When ChatGPT launched last year, many people were taken aback by how much knowledge artificial intelligence (AI) had. Even more alarming was where this knowledge had come from. The world found out that many of these AI companies had been training their models for years on existing information, much of which is covered by copyright laws.
How Are AI Models Trained?
Artificial intelligence (AI) large language models are trained on billions of documents, including articles, books, blogs, newspapers, and much more. AI companies have built software that automatically crawls websites and other digital content that is publically accessible.
Google has been doing this for years to populate its search engine, but now AI companies are doing this to train their algorithms.
Various companies have protested the use of their content for training AI models. Reddit went dark for a few days in 2023, and many Reddit sub-forums are still private.
How Are Writers Impacted?
First and foremost, AI companies are using copyrighted content without permission and without compensating writers.
Next, this impacts the future careers of writers whom AI may replace. This is an egregious issue and one of the main reasons why the Writers Guild of America went on strike for so long in 2023.

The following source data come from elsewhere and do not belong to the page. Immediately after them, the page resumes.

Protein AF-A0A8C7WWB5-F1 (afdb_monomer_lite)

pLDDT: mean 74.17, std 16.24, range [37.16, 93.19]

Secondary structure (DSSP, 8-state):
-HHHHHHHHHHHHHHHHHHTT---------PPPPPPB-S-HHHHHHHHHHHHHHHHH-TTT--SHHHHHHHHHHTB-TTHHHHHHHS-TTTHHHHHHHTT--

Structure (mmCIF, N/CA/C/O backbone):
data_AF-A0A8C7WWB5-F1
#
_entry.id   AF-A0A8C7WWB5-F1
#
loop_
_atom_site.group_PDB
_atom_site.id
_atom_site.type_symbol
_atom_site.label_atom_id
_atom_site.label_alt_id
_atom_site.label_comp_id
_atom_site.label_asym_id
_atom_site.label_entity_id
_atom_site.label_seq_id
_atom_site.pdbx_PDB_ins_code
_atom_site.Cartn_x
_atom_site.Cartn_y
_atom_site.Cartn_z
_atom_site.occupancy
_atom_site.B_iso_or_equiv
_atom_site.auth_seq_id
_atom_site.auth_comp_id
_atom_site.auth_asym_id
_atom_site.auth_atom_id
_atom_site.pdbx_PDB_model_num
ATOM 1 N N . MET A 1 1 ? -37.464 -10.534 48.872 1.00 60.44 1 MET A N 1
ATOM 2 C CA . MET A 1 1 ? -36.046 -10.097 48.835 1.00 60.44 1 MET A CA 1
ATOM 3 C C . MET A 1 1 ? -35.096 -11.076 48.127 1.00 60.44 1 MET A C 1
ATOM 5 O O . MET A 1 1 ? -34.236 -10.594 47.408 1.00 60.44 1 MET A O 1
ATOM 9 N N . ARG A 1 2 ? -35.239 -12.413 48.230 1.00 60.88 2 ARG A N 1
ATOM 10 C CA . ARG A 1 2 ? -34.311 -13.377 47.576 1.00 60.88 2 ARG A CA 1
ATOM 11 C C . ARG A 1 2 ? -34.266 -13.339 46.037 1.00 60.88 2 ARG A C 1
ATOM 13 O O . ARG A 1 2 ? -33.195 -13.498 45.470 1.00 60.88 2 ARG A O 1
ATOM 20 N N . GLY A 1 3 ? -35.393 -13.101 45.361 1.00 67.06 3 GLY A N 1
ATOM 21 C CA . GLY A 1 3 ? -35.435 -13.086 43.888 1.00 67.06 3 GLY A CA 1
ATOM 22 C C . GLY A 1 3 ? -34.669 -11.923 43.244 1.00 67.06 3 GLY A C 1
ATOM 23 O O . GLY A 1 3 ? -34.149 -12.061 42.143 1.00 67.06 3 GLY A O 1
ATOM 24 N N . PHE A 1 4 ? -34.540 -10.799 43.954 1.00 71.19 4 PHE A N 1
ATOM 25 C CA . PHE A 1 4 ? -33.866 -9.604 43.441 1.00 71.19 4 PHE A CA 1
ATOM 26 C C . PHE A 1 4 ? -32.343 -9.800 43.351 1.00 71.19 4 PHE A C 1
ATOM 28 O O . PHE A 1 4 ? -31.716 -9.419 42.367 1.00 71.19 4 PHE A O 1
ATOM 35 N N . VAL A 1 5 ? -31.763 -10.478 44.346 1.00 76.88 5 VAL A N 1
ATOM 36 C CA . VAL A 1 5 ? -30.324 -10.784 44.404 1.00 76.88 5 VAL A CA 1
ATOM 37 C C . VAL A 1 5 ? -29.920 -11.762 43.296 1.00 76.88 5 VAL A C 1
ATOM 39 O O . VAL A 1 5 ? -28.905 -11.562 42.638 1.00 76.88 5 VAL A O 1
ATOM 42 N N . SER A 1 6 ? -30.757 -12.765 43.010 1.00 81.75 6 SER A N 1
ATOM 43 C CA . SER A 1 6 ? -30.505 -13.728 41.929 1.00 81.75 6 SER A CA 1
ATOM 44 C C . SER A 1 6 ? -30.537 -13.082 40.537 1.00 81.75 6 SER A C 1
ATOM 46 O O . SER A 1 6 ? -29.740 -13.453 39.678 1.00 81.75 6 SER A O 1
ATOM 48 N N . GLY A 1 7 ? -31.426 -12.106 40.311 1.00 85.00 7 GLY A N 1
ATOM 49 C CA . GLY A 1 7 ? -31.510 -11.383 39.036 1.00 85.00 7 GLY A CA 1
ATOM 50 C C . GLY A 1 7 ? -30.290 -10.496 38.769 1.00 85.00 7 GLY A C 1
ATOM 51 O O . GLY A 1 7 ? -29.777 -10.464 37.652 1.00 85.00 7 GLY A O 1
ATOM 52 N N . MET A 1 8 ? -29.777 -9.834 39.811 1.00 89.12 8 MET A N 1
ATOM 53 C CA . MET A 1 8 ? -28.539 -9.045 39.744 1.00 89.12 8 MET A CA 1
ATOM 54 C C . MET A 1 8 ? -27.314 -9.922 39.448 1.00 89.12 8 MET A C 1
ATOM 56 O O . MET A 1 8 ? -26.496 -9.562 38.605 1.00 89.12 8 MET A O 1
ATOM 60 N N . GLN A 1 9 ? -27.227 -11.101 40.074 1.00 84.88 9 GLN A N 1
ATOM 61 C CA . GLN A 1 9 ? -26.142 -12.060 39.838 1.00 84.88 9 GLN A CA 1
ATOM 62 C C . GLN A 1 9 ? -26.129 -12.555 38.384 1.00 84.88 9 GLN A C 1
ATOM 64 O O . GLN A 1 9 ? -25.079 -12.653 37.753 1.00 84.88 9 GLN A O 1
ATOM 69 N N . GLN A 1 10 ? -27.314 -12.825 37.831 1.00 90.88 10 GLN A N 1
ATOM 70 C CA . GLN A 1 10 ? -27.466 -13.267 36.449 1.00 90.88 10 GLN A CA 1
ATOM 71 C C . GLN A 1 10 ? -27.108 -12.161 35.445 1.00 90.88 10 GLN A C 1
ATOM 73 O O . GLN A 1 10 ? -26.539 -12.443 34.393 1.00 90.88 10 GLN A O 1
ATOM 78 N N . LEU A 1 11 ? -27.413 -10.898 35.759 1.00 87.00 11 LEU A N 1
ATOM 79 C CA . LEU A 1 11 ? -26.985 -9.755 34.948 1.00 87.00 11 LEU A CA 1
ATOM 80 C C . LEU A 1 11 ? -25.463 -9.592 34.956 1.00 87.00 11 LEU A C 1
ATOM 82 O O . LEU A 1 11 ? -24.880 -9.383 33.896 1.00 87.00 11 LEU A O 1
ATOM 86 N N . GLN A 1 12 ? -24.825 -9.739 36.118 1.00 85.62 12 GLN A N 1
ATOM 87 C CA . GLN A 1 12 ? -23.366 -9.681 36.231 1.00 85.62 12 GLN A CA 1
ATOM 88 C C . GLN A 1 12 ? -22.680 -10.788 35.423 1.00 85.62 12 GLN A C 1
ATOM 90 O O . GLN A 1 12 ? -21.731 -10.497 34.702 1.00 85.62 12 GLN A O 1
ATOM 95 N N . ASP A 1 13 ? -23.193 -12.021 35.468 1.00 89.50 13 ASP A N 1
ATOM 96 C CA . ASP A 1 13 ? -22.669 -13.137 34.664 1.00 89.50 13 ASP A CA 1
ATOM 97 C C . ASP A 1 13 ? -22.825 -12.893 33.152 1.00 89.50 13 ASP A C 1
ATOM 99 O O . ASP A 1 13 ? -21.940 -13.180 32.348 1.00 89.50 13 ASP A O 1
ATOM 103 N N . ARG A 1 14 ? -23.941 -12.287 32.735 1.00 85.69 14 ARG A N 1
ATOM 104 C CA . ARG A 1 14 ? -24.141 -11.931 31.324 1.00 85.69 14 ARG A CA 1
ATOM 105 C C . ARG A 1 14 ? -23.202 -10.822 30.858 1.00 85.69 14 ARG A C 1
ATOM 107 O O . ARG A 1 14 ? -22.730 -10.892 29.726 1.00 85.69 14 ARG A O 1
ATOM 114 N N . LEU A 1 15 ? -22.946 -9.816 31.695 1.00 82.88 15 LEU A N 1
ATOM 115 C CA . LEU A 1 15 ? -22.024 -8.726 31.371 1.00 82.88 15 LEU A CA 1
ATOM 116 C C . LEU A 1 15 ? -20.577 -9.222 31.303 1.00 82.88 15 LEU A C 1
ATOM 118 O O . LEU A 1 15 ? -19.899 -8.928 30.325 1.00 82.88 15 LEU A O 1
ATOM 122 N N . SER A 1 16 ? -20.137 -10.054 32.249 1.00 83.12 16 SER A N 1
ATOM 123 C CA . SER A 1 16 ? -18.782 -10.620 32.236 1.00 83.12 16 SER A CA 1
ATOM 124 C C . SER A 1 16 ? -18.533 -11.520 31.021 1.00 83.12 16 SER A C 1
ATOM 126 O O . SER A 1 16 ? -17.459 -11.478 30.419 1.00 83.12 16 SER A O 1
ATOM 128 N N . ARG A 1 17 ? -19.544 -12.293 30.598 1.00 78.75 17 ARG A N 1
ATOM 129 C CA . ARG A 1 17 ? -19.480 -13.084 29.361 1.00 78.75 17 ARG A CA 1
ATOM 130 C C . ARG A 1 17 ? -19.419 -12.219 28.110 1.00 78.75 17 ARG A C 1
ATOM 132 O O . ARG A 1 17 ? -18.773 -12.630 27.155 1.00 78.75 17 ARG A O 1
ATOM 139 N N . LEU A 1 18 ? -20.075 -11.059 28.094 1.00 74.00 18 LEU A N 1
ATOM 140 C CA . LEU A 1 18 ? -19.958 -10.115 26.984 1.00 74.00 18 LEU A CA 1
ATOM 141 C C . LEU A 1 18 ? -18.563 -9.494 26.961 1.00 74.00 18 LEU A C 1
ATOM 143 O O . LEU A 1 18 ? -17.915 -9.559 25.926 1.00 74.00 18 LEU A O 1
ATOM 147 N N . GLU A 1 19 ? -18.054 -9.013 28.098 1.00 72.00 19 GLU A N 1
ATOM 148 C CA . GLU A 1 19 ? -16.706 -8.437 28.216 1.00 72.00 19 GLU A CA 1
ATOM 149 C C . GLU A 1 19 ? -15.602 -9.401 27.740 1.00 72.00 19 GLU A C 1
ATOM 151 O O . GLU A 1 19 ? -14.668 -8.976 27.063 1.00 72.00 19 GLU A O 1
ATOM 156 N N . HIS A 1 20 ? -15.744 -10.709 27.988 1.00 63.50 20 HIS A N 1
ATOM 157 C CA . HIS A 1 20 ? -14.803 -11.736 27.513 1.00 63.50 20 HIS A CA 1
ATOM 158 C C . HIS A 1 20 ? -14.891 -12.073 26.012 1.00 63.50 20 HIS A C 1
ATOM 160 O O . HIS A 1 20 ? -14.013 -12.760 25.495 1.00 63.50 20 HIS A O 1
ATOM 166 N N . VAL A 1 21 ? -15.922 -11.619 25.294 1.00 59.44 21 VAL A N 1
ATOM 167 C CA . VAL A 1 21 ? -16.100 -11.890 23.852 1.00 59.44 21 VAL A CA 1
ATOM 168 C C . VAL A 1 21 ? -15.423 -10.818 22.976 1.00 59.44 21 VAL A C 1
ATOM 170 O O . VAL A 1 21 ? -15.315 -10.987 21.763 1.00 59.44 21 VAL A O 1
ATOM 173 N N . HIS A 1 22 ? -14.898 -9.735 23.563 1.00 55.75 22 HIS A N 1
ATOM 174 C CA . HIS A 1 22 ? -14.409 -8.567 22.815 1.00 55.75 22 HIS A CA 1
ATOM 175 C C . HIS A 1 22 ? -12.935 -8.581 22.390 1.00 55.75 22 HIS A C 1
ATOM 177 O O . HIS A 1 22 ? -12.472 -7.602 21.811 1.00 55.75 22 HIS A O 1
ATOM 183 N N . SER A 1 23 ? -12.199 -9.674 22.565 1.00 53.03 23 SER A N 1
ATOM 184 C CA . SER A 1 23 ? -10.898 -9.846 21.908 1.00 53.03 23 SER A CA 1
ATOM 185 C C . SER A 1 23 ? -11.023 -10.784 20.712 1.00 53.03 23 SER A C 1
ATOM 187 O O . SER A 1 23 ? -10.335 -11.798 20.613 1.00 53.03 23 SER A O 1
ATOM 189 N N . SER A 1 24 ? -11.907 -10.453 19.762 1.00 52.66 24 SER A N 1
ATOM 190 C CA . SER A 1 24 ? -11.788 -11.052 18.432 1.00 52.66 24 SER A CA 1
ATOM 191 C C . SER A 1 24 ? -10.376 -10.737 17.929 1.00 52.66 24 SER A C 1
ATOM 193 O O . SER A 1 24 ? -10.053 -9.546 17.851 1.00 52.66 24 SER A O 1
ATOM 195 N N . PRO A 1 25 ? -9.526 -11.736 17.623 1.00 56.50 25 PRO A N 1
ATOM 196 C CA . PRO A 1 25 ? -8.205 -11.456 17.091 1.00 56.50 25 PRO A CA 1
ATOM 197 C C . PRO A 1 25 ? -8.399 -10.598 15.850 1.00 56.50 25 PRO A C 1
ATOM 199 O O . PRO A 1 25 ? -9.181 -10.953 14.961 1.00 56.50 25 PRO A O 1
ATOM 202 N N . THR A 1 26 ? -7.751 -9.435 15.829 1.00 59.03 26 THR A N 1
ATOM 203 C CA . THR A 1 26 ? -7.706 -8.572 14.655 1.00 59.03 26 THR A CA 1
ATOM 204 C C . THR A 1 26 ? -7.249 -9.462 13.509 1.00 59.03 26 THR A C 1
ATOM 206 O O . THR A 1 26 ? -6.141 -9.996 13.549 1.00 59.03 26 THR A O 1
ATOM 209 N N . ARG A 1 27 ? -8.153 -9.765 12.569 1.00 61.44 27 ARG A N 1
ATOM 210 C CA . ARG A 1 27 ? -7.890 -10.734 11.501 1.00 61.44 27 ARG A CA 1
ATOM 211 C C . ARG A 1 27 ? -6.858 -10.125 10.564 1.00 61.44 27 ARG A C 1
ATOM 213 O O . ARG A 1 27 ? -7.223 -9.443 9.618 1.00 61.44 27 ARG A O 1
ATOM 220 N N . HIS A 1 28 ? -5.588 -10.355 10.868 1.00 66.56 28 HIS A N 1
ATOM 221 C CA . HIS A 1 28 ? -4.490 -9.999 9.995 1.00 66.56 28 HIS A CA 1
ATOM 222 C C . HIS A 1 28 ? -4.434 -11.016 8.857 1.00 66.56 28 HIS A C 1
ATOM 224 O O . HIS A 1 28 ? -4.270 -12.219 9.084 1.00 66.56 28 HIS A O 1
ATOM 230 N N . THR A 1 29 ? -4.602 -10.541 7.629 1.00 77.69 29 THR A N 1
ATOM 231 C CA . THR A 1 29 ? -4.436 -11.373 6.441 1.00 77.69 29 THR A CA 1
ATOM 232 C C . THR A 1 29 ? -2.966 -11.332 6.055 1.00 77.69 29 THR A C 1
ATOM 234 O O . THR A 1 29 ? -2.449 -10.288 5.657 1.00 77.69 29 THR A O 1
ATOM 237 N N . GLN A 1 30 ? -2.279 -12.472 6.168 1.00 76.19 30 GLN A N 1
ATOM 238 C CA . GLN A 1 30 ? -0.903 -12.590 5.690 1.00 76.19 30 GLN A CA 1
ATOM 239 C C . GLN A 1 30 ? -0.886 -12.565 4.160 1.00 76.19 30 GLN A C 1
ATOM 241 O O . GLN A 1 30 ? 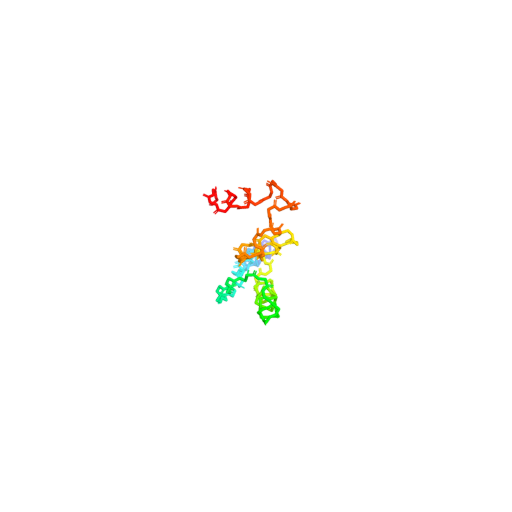-1.127 -13.571 3.496 1.00 76.19 30 GLN A O 1
ATOM 246 N N . LEU A 1 31 ? -0.625 -11.384 3.609 1.00 80.50 31 LEU A N 1
ATOM 247 C CA . LEU A 1 31 ? -0.360 -11.181 2.192 1.00 80.50 31 LEU A CA 1
ATOM 248 C C . LEU A 1 31 ? 1.142 -11.335 1.924 1.00 80.50 31 LEU A C 1
ATOM 250 O O . LEU A 1 31 ? 1.972 -11.044 2.787 1.00 80.50 31 LEU A O 1
ATOM 254 N N . GLY A 1 32 ? 1.500 -11.764 0.712 1.00 78.81 32 GLY A N 1
ATOM 255 C CA . GLY A 1 32 ? 2.894 -11.760 0.267 1.00 78.81 32 GLY A CA 1
ATOM 256 C C . GLY A 1 32 ? 3.495 -10.352 0.327 1.00 78.81 32 GLY A C 1
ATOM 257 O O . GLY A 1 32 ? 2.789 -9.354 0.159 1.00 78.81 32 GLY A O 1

Not only could this result in thousands of jobs being lost, but we also lose all the creativity writers bring to the table. AI models are only trained on what content has been created, not what content could be created.
How Can Writers Protect Themselves From AI?
There are no foolproof ways to guard your published content from the prying eyes of artificial intelligence bots since AI companies can choose to ignore any temporary barriers you put in place.
Send Takedown Notices
If you find unauthorized copies of your works online when they should not be freely accessible, send a takedown notice. The Authors Guild has a great tutorial on how to do this here.
One of the simplest ways to file a complaint about a website stealing content is by filing a Digital Millennium Copyright Act (DMCA) request with Google. You can also file DMCA complaints with domain or web hosting companies by looking up the website’s information on a WhoIs lookup service, such as this one by ICANN.
Include a Notice About No AI Training
The Authors Guild, one of the premier organizations for professional writers, recommends adding the following warnings to your copyright page, book cover, or article:
NO AI TRAINING: Without in any way limiting the author’s [and publisher’s] exclusive rights under copyright, any use of this publication to “train” generative artificial intelligence (AI) technologies to generate text is expressly prohibited. The author reserves all rights to license uses of this work for generative AI training and development of machine learning language models.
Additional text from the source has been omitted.